======== SUPPLIED DATA ========

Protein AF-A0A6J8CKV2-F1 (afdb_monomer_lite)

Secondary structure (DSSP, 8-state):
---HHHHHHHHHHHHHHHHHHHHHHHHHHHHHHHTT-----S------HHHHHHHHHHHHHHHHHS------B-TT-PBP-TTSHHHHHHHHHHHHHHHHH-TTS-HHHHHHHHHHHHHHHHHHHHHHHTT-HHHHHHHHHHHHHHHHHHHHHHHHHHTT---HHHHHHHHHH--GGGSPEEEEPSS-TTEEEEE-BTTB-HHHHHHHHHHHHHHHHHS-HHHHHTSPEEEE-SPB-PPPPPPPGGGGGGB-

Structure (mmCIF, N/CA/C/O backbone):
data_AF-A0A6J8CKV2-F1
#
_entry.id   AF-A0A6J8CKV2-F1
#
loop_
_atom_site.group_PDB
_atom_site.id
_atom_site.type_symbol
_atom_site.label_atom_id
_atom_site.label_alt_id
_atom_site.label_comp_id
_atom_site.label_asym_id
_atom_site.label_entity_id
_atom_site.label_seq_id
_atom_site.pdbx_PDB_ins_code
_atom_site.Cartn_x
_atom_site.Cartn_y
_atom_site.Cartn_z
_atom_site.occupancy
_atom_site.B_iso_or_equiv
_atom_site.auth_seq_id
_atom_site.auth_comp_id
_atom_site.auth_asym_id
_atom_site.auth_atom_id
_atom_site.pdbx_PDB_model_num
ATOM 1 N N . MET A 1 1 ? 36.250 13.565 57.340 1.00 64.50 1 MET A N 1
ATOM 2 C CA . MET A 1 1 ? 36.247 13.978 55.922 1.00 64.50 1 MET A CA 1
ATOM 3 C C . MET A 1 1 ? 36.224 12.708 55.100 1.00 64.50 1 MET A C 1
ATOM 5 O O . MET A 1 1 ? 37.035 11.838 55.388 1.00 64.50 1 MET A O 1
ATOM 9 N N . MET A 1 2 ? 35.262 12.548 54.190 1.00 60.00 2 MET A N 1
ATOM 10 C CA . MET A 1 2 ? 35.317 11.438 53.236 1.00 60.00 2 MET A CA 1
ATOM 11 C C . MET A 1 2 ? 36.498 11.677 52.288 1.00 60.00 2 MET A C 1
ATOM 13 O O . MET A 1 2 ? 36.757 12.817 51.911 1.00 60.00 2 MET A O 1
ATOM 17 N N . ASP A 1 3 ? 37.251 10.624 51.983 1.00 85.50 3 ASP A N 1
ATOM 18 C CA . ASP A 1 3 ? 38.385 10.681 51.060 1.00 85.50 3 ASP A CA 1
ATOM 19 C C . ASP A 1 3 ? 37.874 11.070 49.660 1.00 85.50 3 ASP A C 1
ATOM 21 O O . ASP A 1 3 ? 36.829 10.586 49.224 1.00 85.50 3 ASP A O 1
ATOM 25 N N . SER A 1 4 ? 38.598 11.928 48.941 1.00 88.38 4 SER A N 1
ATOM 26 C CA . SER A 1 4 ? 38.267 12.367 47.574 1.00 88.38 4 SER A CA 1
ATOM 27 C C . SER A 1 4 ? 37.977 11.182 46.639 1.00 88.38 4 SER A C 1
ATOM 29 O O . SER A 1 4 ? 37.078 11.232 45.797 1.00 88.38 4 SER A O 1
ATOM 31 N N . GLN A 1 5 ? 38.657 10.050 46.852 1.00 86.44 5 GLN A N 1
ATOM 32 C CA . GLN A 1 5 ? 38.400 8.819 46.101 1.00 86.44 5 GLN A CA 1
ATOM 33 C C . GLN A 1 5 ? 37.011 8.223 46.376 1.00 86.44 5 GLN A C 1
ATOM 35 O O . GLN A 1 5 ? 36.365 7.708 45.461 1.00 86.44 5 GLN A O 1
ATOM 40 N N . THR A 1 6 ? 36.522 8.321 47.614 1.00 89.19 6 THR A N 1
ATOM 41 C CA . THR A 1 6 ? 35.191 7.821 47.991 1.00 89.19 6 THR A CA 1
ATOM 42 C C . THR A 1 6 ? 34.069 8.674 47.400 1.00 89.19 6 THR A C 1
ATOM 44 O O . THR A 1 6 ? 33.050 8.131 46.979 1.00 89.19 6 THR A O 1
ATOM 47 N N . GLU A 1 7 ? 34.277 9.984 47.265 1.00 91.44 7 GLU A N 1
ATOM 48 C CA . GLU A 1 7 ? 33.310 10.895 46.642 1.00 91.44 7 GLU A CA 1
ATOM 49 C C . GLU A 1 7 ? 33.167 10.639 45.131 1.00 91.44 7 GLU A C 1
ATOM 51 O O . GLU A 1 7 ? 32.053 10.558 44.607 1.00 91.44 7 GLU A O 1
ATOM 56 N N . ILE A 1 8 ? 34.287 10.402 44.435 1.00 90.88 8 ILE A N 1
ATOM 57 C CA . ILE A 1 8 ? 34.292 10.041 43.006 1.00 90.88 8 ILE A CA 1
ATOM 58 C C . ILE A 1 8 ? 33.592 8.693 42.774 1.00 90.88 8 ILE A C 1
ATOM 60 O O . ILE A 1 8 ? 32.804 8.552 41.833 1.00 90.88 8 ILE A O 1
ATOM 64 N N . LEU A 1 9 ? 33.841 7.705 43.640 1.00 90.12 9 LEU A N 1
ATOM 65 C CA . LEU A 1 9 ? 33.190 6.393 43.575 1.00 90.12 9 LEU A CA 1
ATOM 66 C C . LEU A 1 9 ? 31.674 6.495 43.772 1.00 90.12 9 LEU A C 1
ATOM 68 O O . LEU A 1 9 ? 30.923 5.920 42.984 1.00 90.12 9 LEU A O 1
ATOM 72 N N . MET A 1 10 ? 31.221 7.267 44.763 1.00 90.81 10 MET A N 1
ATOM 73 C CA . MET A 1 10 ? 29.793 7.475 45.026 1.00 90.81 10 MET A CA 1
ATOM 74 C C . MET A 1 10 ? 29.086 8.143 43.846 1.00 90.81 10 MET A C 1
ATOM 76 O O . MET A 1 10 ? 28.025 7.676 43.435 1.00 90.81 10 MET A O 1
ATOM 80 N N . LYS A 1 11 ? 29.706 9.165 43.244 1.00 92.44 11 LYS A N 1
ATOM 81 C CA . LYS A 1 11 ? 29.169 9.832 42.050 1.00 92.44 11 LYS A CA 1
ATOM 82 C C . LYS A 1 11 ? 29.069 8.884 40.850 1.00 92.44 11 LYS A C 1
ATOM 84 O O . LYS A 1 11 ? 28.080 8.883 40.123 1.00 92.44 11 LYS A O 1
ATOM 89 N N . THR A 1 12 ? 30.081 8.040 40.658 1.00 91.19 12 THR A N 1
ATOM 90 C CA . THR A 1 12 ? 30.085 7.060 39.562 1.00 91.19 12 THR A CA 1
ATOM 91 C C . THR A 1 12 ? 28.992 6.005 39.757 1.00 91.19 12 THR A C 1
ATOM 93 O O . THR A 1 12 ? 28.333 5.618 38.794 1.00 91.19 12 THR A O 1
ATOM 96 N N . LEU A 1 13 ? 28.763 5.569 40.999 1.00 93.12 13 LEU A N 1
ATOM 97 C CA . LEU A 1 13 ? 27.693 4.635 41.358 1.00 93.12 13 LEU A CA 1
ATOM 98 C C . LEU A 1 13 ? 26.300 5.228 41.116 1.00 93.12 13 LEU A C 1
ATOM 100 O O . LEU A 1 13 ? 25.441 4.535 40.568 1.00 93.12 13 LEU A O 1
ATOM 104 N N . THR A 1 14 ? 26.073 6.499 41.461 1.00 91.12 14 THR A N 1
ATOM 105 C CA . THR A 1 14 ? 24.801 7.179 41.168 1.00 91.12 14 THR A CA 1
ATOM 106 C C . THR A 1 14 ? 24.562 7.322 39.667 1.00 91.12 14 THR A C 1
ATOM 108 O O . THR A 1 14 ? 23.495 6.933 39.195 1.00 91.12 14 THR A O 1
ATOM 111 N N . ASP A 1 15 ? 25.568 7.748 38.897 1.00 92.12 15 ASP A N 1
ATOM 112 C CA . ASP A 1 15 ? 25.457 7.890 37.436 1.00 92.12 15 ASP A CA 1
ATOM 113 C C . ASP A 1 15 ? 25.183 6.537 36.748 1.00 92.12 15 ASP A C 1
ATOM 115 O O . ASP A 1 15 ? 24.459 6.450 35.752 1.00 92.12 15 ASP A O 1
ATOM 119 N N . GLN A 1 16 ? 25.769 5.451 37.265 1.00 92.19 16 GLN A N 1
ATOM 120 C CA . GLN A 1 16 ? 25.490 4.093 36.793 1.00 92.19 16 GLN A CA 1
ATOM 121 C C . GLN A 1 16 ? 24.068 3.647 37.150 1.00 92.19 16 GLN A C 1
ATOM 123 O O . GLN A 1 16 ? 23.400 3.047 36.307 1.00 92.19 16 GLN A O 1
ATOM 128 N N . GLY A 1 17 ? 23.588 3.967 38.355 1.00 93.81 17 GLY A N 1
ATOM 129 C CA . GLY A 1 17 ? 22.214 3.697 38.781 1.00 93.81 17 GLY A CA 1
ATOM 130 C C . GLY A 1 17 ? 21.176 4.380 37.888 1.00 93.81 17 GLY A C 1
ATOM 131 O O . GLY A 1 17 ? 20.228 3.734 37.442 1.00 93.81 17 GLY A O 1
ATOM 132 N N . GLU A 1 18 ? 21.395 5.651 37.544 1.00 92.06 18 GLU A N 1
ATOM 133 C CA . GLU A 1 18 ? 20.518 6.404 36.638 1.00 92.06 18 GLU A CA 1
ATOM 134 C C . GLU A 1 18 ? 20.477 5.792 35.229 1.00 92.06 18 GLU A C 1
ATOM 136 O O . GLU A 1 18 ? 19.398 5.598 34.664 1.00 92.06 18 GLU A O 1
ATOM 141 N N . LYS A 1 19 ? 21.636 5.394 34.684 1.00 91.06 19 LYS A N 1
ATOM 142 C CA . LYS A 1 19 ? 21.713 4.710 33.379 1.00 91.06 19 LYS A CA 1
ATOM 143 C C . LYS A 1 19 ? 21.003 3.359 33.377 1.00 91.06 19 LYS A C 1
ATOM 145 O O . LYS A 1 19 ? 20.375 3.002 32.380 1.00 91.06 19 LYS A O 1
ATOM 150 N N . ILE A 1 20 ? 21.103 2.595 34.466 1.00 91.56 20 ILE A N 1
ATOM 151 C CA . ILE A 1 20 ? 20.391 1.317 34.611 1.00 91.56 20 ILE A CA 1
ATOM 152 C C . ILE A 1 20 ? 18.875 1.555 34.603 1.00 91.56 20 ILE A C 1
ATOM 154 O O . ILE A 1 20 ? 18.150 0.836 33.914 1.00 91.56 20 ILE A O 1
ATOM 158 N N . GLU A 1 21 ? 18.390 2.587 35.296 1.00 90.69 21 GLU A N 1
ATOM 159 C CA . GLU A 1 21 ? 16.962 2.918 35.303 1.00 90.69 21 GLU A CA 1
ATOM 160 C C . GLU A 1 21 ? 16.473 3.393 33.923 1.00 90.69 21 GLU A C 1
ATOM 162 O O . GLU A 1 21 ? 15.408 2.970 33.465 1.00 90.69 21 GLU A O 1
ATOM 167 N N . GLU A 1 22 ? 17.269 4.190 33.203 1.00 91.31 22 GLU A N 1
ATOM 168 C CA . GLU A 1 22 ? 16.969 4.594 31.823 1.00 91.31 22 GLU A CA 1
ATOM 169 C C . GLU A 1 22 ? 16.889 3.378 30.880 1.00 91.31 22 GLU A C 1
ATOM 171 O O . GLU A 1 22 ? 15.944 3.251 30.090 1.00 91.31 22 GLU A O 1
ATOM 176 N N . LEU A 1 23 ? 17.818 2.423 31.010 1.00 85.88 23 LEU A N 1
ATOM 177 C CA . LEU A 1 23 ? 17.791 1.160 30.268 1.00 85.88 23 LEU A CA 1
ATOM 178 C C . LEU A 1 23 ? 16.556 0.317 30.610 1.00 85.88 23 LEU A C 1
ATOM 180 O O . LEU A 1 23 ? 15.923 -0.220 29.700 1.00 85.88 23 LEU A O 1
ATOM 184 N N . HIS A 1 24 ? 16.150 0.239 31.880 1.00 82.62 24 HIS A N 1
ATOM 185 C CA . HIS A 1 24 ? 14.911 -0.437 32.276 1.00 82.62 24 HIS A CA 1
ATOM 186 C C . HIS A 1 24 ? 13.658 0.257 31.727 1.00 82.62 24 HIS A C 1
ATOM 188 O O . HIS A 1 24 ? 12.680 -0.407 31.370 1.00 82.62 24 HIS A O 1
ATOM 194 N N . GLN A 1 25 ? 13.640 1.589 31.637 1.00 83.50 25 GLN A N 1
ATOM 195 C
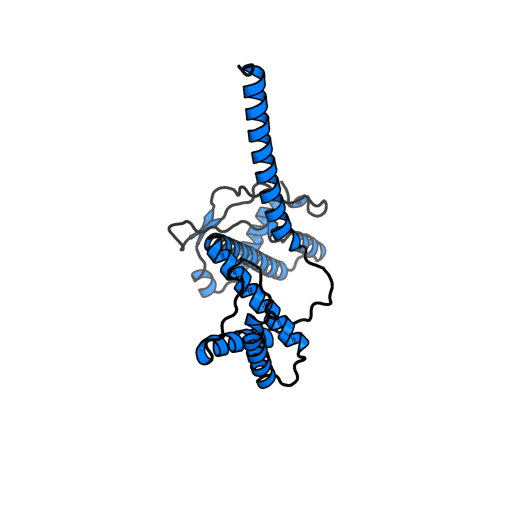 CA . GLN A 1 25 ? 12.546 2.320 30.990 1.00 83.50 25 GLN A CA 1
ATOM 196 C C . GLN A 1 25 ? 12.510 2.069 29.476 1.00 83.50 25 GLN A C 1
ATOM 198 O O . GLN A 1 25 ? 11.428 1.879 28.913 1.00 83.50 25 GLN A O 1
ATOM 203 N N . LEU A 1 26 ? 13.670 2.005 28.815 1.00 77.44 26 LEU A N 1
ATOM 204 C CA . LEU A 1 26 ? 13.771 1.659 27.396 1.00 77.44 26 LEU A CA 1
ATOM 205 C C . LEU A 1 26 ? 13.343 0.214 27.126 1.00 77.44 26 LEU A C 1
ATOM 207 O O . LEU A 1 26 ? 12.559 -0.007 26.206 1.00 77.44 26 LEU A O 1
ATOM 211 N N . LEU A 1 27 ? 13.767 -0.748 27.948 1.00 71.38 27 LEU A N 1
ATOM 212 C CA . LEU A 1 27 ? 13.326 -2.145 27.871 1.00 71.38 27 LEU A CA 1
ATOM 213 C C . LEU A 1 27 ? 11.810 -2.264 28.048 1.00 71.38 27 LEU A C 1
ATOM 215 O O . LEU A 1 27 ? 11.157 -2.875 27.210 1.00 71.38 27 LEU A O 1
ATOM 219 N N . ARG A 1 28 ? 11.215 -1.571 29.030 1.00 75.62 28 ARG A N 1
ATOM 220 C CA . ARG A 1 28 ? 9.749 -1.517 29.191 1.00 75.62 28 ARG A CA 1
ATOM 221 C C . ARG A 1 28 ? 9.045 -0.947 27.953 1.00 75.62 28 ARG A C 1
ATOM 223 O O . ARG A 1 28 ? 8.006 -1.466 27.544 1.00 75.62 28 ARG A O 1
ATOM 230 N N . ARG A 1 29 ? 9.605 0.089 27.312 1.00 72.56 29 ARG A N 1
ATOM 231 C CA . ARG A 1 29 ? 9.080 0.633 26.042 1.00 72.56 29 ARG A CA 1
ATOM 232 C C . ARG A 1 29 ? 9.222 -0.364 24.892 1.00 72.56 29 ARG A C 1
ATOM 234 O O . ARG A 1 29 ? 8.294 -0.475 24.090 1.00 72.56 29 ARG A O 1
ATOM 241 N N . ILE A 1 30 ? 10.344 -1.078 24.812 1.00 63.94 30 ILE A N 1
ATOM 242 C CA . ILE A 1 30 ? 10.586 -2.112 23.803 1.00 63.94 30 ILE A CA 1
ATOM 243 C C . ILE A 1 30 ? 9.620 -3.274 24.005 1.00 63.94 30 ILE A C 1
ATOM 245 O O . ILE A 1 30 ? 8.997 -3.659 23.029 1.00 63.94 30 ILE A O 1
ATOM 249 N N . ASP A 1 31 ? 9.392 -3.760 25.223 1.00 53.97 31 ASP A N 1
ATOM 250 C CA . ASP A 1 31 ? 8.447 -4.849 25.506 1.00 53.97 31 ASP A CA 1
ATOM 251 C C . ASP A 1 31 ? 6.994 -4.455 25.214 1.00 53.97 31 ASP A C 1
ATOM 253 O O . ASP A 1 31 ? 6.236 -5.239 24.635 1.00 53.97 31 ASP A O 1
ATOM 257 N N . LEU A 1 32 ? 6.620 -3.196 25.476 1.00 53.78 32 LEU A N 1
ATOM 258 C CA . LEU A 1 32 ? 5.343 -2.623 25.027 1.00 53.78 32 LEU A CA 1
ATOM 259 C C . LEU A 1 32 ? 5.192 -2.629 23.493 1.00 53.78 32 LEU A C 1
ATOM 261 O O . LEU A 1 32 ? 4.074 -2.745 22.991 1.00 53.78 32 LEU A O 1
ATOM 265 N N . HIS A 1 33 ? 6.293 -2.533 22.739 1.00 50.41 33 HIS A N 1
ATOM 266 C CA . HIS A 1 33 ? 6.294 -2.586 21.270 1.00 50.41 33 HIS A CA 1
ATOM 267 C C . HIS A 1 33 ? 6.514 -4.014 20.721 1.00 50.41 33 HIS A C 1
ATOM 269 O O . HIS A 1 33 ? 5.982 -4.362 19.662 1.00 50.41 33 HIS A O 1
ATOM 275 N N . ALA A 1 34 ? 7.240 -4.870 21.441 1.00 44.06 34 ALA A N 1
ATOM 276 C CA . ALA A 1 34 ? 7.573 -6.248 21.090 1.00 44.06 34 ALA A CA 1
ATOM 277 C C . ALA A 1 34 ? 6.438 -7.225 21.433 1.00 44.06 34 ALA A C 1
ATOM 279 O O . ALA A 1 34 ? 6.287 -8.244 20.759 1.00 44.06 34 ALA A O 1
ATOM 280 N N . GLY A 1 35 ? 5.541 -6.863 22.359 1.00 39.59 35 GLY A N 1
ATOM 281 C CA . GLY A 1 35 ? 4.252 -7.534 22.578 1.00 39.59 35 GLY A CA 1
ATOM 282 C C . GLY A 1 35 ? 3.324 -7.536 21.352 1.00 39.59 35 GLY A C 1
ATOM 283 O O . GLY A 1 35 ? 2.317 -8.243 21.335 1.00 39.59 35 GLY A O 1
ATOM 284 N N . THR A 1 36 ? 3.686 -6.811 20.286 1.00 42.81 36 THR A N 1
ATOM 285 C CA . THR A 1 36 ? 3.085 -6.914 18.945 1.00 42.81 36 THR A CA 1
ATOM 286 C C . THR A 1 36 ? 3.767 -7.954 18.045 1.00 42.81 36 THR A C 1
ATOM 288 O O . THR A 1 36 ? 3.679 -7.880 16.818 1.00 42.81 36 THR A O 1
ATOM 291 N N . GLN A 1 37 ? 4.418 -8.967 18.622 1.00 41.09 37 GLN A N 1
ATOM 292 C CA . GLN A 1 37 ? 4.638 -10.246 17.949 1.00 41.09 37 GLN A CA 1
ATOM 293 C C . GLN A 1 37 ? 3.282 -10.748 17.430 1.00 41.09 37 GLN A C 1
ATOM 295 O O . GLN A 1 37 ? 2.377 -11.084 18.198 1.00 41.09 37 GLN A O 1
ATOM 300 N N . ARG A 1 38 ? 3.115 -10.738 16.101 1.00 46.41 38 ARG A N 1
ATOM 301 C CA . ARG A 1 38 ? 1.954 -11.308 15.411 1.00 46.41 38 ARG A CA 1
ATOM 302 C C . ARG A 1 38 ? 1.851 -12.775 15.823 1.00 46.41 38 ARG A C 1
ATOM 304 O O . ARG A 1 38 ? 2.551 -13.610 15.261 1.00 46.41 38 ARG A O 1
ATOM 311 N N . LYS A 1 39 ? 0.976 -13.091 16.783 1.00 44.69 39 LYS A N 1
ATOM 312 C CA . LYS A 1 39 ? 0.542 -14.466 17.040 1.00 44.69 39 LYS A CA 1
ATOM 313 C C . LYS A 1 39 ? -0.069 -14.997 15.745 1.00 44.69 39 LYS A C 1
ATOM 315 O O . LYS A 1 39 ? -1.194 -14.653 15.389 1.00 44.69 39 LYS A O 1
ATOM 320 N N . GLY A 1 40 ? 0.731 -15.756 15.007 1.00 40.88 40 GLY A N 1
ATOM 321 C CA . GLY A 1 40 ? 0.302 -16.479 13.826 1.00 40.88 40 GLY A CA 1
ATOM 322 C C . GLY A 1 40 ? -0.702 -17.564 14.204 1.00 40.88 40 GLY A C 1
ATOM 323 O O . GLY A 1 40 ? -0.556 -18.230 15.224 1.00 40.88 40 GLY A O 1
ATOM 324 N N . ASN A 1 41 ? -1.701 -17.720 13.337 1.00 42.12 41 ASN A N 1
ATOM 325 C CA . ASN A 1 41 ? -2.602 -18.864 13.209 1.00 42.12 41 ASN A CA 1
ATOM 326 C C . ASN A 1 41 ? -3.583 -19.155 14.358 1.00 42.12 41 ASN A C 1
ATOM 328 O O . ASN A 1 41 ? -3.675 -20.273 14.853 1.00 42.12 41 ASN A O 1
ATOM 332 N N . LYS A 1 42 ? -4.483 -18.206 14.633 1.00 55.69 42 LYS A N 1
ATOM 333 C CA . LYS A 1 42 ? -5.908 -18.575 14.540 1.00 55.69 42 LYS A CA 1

========

WORK INSTRUCTIONS: Write down again, exactly as given, only the lines above that fall from the line with "ATOM 261 O O" to the line with "ATOM 275 N N", inclusive.

RESULT BELOW:
ATOM 261 O O . LEU A 1 32 ? 4.074 -2.745 22.991 1.00 53.78 32 LEU A O 1
ATOM 265 N N . HIS A 1 33 ? 6.293 -2.533 22.739 1.00 50.41 33 HIS A N 1
ATOM 266 C CA . HIS A 1 33 ? 6.294 -2.586 21.270 1.00 50.41 33 HIS A CA 1
ATOM 267 C C . HIS A 1 33 ? 6.514 -4.014 20.721 1.00 50.41 33 HIS A C 1
ATOM 269 O O . HIS A 1 33 ? 5.982 -4.362 19.662 1.00 50.41 33 HIS A O 1
ATOM 275 N N . ALA A 1 34 ? 7.240 -4.870 21.441 1.00 44.06 34 ALA A N 1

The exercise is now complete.